# Online list/searchable database of pieces by year?



## hreichgott (Dec 31, 2012)

Hi, does anyone happen to know a website where I can search for a list of pieces by composition year or by publication year? Even better if I can cross reference by instrument (choral works from 1755 or piano works from 1892.)
I know I can look up individual composers' catalogs but that is time-consuming and it would be nice to have works show up by composers I hadn't considered.
Searching IMSLP for the year is doable but I also get listings for every composer who was born or died in that year, and cross referencing is impossible.
Thanks for any help you can offer!


----------



## joen_cph (Jan 17, 2010)

It probably hasn´t been done due to the large amount of work involved - but it could be a project for future common efforts a la Wikipedia. It´s of course also complicated because some works took many years to compose, or to be published one way or another ...
I have a couple of books like that, but their lists are not very comprehensive.


----------



## Taggart (Feb 14, 2013)

Wiki is not ideal but Compositions by Year has the main ones, from 1548 to 2012. Each year piece has a list of pieces with wiki links.

There is also Operas by Year and Songs by Year.

This may give you a start. You can also use their Lists of Compositions by Composer.

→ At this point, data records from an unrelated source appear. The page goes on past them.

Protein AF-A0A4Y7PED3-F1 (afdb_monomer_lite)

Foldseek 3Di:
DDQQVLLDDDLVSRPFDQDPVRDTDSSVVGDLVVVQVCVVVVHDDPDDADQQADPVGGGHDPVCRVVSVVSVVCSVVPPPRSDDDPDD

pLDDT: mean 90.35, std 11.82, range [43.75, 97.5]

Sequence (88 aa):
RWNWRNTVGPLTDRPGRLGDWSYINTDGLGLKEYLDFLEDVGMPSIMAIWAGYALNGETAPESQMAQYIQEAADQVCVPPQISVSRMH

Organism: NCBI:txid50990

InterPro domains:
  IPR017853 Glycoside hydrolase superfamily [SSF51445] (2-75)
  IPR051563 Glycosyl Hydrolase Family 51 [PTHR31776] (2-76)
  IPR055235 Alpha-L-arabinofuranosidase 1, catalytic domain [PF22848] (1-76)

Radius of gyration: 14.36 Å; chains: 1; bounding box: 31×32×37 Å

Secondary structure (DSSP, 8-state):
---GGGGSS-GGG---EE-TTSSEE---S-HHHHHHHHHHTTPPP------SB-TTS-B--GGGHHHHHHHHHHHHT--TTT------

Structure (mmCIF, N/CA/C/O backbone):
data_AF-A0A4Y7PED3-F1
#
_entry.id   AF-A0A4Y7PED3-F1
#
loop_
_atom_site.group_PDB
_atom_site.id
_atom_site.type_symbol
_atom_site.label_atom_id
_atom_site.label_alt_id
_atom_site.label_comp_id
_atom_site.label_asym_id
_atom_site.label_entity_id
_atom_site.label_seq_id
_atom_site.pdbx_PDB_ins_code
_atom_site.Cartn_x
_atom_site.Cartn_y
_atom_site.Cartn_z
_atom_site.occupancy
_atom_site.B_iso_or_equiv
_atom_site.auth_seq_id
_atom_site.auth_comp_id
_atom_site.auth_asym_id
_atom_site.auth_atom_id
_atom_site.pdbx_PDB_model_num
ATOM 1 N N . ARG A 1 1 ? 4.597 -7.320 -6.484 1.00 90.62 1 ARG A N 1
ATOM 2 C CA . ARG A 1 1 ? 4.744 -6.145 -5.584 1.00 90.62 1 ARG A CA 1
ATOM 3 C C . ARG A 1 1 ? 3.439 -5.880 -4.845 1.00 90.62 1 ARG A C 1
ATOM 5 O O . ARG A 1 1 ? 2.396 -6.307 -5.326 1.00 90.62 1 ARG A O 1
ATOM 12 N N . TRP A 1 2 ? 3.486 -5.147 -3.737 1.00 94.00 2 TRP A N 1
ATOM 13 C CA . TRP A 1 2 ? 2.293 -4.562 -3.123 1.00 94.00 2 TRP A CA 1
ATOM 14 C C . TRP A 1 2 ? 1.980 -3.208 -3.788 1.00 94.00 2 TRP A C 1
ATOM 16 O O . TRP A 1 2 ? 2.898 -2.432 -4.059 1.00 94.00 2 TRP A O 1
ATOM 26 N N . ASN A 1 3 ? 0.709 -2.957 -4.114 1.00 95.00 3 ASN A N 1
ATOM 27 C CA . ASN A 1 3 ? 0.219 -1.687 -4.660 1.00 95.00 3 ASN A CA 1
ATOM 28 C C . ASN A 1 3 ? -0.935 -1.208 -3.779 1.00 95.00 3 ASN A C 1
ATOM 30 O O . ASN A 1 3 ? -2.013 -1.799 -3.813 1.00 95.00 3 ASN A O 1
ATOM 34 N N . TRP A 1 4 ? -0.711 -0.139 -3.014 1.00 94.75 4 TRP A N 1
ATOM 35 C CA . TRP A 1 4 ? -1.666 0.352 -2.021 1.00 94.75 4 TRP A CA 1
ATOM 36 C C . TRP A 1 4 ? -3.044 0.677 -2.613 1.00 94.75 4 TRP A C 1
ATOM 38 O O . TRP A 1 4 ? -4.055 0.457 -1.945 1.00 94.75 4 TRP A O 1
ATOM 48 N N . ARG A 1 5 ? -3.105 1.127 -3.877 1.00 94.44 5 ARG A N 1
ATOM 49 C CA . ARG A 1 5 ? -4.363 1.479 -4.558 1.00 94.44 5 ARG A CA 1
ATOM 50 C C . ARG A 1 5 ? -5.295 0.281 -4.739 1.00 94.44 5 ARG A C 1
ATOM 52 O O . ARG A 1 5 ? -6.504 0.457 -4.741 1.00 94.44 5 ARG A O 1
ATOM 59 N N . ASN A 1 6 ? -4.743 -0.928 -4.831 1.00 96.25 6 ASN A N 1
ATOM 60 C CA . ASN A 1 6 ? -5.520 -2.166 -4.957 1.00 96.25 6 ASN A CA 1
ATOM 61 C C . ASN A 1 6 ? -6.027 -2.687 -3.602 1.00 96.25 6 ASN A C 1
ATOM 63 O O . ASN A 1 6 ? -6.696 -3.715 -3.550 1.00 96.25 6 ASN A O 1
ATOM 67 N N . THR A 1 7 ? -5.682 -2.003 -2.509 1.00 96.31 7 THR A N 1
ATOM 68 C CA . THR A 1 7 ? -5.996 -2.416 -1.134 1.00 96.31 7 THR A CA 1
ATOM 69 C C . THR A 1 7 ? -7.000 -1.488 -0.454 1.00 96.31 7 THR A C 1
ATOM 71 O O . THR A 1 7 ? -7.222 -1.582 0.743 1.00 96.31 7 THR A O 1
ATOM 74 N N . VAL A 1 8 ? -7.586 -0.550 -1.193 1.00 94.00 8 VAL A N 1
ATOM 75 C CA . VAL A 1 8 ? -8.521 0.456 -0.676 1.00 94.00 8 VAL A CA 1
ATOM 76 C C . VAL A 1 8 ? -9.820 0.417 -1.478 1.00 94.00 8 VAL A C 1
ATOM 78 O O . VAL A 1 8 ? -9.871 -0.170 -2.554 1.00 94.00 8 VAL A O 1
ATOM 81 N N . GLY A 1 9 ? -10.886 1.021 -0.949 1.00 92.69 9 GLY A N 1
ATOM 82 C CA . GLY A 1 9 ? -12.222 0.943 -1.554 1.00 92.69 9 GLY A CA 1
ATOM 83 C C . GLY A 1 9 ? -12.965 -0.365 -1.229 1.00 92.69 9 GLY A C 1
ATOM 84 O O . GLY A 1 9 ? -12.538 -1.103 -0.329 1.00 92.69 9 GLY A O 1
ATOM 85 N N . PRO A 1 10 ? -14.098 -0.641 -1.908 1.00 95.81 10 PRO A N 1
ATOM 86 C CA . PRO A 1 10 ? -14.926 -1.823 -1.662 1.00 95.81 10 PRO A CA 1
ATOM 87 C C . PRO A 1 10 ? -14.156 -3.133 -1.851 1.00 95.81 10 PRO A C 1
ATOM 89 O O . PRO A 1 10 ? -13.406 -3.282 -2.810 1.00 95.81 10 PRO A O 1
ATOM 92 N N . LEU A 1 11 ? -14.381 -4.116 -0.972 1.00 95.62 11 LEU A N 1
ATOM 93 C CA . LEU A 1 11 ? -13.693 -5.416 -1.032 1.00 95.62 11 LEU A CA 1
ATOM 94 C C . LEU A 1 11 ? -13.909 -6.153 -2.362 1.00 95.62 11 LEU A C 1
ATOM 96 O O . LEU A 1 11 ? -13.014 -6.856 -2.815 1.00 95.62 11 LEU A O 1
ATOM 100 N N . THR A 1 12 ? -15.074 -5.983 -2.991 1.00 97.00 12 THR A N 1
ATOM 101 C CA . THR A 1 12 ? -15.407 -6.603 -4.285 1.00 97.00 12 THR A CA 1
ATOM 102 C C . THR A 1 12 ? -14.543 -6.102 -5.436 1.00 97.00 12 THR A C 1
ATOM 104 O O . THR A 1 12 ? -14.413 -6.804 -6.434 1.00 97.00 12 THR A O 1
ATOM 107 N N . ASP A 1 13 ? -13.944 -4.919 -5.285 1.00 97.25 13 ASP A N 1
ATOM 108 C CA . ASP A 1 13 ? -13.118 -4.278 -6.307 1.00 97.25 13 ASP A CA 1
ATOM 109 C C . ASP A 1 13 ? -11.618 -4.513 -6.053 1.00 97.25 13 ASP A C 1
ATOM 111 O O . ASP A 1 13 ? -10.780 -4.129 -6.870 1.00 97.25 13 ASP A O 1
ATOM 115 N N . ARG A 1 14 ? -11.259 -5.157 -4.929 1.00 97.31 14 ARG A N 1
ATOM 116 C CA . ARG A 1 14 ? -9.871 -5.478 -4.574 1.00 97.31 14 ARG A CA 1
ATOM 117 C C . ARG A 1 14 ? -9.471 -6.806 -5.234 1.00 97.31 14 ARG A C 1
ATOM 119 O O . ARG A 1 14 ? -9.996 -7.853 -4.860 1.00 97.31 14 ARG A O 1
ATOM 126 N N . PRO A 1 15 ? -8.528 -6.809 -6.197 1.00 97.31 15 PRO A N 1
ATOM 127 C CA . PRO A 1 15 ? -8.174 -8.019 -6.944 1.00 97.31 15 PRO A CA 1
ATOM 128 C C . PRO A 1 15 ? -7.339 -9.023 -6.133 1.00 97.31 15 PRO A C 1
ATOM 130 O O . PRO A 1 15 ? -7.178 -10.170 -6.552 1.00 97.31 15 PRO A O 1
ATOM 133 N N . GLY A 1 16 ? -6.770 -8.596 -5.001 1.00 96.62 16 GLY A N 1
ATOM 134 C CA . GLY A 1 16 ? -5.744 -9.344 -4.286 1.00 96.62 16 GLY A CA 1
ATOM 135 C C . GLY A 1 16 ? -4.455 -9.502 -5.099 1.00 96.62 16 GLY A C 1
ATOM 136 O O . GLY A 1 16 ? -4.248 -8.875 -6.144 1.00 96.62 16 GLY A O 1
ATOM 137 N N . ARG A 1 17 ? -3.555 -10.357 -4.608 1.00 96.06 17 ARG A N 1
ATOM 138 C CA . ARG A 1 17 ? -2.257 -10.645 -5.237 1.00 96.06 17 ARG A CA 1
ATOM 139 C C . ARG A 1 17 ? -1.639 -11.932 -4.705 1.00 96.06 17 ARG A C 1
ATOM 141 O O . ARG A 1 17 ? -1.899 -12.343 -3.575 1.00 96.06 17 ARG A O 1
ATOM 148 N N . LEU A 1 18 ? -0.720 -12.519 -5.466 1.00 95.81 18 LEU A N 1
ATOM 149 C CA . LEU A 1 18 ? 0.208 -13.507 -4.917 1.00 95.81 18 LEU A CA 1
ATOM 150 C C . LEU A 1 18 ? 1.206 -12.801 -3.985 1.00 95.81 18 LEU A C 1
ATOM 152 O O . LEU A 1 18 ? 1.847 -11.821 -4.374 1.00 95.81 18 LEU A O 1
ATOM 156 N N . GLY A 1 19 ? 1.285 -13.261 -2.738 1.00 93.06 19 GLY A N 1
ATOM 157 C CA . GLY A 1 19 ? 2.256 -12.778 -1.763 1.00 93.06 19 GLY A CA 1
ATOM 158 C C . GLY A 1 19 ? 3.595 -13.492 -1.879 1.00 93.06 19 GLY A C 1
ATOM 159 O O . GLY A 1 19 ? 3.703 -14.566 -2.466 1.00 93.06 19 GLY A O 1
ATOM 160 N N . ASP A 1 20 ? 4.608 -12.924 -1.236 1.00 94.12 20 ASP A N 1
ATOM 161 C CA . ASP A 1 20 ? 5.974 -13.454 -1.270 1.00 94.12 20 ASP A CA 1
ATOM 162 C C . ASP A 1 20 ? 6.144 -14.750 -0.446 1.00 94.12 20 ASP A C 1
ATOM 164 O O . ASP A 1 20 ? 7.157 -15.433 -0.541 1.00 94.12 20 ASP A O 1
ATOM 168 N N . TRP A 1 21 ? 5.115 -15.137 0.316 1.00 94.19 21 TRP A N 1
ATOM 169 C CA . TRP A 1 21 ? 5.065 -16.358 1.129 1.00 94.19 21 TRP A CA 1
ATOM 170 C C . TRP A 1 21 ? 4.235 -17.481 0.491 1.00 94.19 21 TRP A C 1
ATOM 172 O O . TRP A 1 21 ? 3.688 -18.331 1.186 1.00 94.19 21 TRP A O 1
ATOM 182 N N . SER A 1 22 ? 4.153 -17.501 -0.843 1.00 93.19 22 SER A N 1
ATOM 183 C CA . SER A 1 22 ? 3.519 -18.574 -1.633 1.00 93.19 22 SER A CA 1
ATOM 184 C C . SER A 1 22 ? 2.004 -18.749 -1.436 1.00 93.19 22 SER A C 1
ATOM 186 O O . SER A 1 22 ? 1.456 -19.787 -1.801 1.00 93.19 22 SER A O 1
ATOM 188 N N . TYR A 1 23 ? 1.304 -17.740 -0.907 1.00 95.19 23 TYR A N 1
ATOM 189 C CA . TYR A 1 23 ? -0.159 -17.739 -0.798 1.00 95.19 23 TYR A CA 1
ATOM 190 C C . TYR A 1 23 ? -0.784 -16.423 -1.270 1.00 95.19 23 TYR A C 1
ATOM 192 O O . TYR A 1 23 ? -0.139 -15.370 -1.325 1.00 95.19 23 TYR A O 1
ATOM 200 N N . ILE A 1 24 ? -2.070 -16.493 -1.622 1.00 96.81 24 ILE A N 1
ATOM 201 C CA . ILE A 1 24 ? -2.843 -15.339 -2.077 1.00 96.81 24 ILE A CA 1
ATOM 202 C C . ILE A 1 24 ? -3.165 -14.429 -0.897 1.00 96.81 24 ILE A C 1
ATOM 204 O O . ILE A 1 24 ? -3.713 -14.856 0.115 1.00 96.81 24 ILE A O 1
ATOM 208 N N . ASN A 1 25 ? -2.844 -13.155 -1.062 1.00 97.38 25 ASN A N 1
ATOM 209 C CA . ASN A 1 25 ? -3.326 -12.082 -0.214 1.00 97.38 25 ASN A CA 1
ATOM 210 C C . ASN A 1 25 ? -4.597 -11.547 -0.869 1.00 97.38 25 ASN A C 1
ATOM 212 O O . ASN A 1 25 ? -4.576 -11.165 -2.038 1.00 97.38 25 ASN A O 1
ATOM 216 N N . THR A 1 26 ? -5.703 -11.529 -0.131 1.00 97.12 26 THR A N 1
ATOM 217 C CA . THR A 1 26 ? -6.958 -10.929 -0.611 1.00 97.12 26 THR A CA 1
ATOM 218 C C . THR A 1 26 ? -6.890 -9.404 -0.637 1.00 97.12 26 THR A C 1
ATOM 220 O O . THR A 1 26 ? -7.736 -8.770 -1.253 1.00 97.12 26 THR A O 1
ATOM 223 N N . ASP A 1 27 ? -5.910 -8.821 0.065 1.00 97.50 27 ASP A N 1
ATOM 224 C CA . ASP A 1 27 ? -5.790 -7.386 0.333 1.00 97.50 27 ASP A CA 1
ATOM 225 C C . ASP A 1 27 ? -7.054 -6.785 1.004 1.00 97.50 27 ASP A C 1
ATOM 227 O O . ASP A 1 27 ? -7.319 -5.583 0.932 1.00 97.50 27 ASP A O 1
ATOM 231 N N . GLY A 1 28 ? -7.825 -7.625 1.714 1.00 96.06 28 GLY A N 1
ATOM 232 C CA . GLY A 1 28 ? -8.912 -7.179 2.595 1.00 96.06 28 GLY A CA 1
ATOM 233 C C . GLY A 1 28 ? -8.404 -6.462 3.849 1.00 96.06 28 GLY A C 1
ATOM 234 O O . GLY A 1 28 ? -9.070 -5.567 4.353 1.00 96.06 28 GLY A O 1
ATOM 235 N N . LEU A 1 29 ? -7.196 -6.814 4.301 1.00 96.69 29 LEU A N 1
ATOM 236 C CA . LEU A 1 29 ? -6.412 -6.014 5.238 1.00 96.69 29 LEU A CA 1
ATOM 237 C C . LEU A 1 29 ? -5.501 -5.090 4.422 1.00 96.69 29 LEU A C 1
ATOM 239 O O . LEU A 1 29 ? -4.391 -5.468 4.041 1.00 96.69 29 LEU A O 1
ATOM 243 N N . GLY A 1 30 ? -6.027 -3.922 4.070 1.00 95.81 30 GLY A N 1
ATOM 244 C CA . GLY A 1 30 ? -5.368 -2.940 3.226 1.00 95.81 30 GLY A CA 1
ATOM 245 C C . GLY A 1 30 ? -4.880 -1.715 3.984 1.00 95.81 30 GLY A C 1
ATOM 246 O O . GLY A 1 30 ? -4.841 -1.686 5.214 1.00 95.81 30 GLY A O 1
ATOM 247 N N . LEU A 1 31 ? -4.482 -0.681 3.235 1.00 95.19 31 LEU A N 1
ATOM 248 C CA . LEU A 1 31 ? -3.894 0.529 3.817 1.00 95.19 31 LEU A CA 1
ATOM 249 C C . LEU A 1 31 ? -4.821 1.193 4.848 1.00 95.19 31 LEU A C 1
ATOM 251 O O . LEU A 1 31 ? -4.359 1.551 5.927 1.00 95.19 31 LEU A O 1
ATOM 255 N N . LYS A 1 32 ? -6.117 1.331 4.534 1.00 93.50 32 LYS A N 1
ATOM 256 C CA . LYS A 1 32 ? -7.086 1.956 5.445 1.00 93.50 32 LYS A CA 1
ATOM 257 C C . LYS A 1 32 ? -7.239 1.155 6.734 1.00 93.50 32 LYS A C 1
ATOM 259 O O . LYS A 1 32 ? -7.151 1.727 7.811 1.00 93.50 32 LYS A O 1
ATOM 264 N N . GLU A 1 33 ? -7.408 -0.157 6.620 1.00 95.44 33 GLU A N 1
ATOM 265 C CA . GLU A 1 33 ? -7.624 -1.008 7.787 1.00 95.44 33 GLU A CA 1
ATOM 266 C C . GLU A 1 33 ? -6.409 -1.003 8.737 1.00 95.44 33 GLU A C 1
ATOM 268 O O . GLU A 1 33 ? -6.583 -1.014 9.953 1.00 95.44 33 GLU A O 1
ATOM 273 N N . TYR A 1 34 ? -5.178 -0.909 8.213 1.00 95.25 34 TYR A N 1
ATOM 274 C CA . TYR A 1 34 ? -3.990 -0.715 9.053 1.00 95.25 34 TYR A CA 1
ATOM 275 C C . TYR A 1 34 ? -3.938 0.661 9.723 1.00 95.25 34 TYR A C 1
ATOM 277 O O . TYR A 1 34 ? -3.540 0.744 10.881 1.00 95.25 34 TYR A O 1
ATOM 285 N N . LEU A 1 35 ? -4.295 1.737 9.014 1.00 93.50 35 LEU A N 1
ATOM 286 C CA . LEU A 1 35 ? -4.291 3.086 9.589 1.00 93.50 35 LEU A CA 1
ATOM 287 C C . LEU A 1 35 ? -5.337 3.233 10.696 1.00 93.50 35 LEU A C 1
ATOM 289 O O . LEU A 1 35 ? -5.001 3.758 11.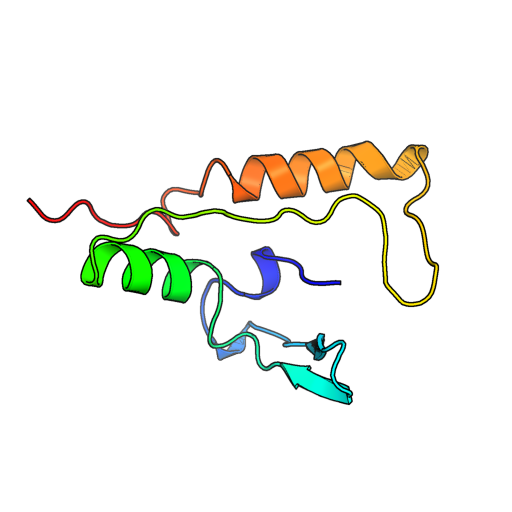753 1.00 93.50 35 LEU A O 1
ATOM 293 N N . ASP A 1 36 ? -6.547 2.715 10.476 1.00 93.50 36 ASP A N 1
ATOM 294 C CA . ASP A 1 36 ? -7.611 2.690 11.485 1.00 93.50 36 ASP A CA 1
ATOM 295 C C . ASP A 1 36 ? -7.159 1.891 12.717 1.00 93.50 36 ASP A C 1
ATOM 297 O O . ASP A 1 36 ? -7.240 2.379 13.837 1.00 93.50 36 ASP A O 1
ATOM 301 N N . PHE A 1 37 ? -6.579 0.698 12.517 1.00 95.12 37 PHE A N 1
ATOM 302 C CA . PHE A 1 37 ? -6.063 -0.107 13.625 1.00 95.12 37 PHE A CA 1
ATOM 303 C C . PHE A 1 37 ? -4.995 0.636 14.434 1.00 95.12 37 PHE A C 1
ATOM 305 O O . PHE A 1 37 ? -5.039 0.619 15.660 1.00 95.12 37 PHE A O 1
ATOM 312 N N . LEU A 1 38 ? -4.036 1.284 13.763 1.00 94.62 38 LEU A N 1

IMSLP is readily searchable if you use the box at the top right of the screen. It uses google syntax so that to find piano from 1892 you could simply google site:imslp.org piano + 1892 and get about 1680 results. Choral is a little more awkward because you get chorus, choral, chorale plus IMSLP lists the works in groups but site:imslp.org choral + 1755 pulls up about 20 works where there are about 10 worthwhile links.


----------



## hreichgott (Dec 31, 2012)

Thanks Taggart. The wikipedia list is very limited but the + thing works like a charm on imslp. You may have helped me with many future google searches as well!


----------